** Stored items **
════════════════

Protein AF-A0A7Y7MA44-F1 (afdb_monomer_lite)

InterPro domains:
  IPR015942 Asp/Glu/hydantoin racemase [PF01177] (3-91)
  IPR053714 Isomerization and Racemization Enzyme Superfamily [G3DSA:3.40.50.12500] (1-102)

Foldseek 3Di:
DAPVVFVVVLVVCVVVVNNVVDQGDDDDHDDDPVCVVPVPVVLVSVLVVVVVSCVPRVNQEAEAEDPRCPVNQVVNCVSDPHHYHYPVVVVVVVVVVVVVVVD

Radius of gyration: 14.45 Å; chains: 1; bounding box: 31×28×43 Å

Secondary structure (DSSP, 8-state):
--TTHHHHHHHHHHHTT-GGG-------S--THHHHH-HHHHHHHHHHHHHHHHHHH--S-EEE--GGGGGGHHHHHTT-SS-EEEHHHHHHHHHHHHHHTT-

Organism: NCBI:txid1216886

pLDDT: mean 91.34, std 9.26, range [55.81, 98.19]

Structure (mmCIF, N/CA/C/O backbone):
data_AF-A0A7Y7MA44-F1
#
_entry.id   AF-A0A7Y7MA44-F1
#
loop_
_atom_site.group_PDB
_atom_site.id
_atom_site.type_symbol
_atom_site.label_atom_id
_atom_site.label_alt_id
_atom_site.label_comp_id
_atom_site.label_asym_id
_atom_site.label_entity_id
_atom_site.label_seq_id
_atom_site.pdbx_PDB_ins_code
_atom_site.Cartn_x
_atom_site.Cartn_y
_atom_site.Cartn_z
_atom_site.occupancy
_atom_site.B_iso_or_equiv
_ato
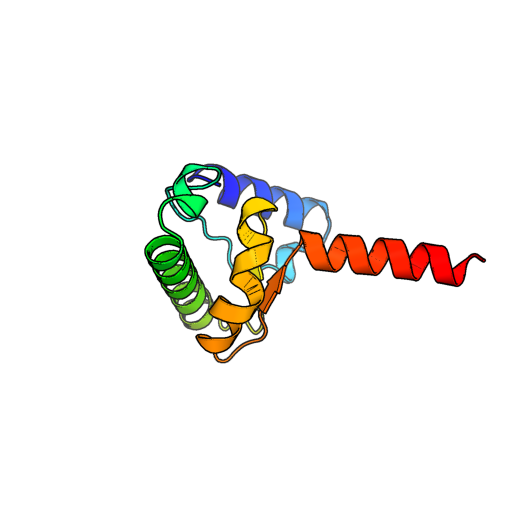m_site.auth_seq_id
_atom_site.auth_comp_id
_atom_site.auth_asym_id
_atom_site.auth_atom_id
_atom_site.pdbx_PDB_model_num
ATOM 1 N N . GLY A 1 1 ? 8.331 -6.792 -3.5
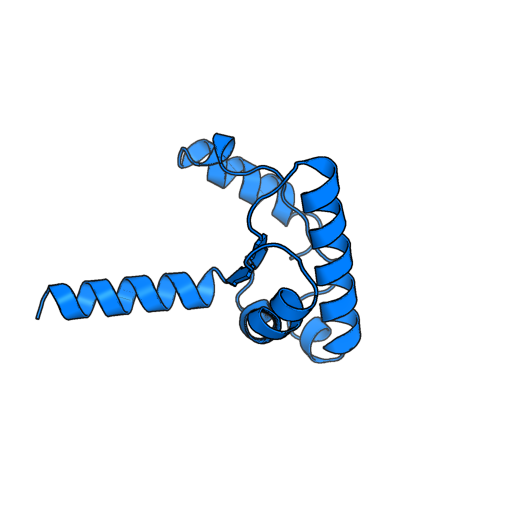35 1.00 63.66 1 GLY A N 1
ATOM 2 C CA . GLY A 1 1 ? 8.309 -8.242 -3.306 1.00 63.66 1 GLY A CA 1
ATOM 3 C C . GLY A 1 1 ? 7.732 -8.890 -4.540 1.00 63.66 1 GLY A C 1
ATOM 4 O O . GLY A 1 1 ? 6.902 -8.250 -5.159 1.00 63.66 1 GLY A O 1
ATOM 5 N N . GLY A 1 2 ? 8.182 -10.086 -4.918 1.00 76.88 2 GLY A N 1
ATOM 6 C CA . GLY A 1 2 ? 7.650 -10.817 -6.071 1.00 76.88 2 GLY A CA 1
ATOM 7 C C . GLY A 1 2 ? 6.371 -11.578 -5.717 1.00 76.88 2 GLY A C 1
ATOM 8 O O . GLY A 1 2 ? 5.830 -11.413 -4.622 1.00 76.88 2 GLY A O 1
ATOM 9 N N . ALA A 1 3 ? 5.935 -12.461 -6.614 1.00 83.75 3 ALA A N 1
ATOM 10 C CA . ALA A 1 3 ? 4.666 -13.193 -6.528 1.00 83.75 3 ALA A CA 1
ATOM 11 C C . ALA A 1 3 ? 4.449 -14.027 -5.244 1.00 83.75 3 ALA A C 1
ATOM 13 O O . ALA A 1 3 ? 3.317 -14.381 -4.939 1.00 83.75 3 ALA A O 1
ATOM 14 N N . GLY A 1 4 ? 5.498 -14.319 -4.465 1.00 88.38 4 GLY A N 1
ATOM 15 C CA . GLY A 1 4 ? 5.379 -15.038 -3.188 1.00 88.38 4 G
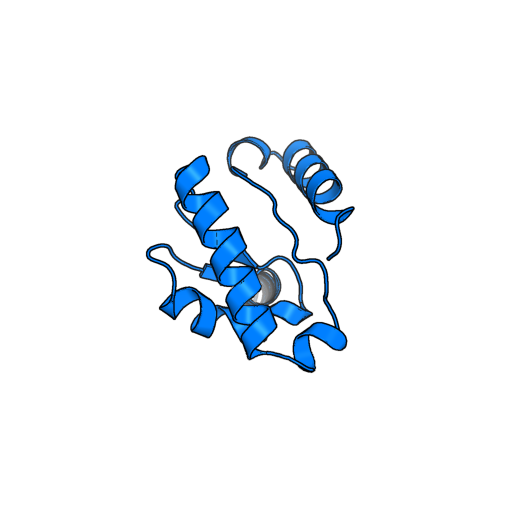LY A CA 1
ATOM 16 C C . GLY A 1 4 ? 4.892 -14.191 -2.004 1.00 88.38 4 GLY A C 1
ATOM 17 O O . GLY A 1 4 ? 4.498 -14.743 -0.983 1.00 88.38 4 GLY A O 1
ATOM 18 N N . TRP A 1 5 ? 4.903 -12.859 -2.109 1.00 89.69 5 TRP A N 1
ATOM 19 C CA . TRP A 1 5 ? 4.508 -11.986 -0.996 1.00 89.69 5 TRP A CA 1
ATOM 20 C C . TRP A 1 5 ? 3.002 -11.948 -0.715 1.00 89.69 5 TRP A C 1
ATOM 22 O O . TRP A 1 5 ? 2.646 -12.022 0.460 1.00 89.69 5 TRP A O 1
ATOM 32 N N . PRO A 1 6 ? 2.111 -11.852 -1.722 1.00 93.50 6 PRO A N 1
ATOM 33 C CA . PRO A 1 6 ? 0.674 -11.822 -1.480 1.00 93.50 6 PRO A CA 1
ATOM 34 C C . PRO A 1 6 ? 0.134 -12.946 -0.581 1.00 93.50 6 PRO A C 1
ATOM 36 O O . PRO A 1 6 ? -0.521 -12.611 0.409 1.00 93.50 6 PRO A O 1
ATOM 39 N N . PRO A 1 7 ? 0.429 -14.243 -0.825 1.00 94.75 7 PRO A N 1
ATOM 40 C CA . PRO A 1 7 ? -0.073 -15.304 0.048 1.00 94.75 7 PRO A CA 1
ATOM 41 C C . PRO A 1 7 ? 0.496 -15.209 1.470 1.00 94.75 7 PRO A C 1
ATOM 43 O O . PRO A 1 7 ? -0.249 -15.375 2.430 1.00 94.75 7 PRO A O 1
ATOM 46 N N . LEU A 1 8 ? 1.781 -14.866 1.619 1.00 94.81 8 LEU A N 1
ATOM 47 C CA . LEU A 1 8 ? 2.433 -14.736 2.926 1.00 94.81 8 LEU A CA 1
ATOM 48 C C . LEU A 1 8 ? 1.819 -13.612 3.770 1.00 94.81 8 LEU A C 1
ATOM 50 O O . LEU A 1 8 ? 1.574 -13.787 4.961 1.00 94.81 8 LEU A O 1
ATOM 54 N N . ILE A 1 9 ? 1.561 -12.450 3.166 1.00 95.06 9 ILE A N 1
ATOM 55 C CA . ILE A 1 9 ? 0.966 -11.307 3.870 1.00 95.06 9 ILE A CA 1
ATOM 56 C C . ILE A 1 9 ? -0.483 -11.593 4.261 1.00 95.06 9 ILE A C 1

════════════════

** ASSIGNED TASK **
What is needed is an exact copy of the lines above, from the one containing "ATOM 22 O O" through the one containing "ATOM 36 O O", with nothing added.

** TASK RESPONSE **
ATOM 22 O O . TRP A 1 5 ? 2.646 -12.022 0.460 1.00 89.69 5 TRP A O 1
ATOM 32 N N . PRO A 1 6 ? 2.111 -11.852 -1.722 1.00 93.50 6 PRO A N 1
ATOM 33 C CA . PRO A 1 6 ? 0.674 -11.822 -1.480 1.00 93.50 6 PRO A CA 1
ATOM 34 C C . PRO A 1 6 ? 0.134 -12.946 -0.581 1.00 93.50 6 PRO A C 1
ATOM 36 O O . PRO A 1 6 ? -0.521 -12.611 0.409 1.00 93.50 6 PRO A O 1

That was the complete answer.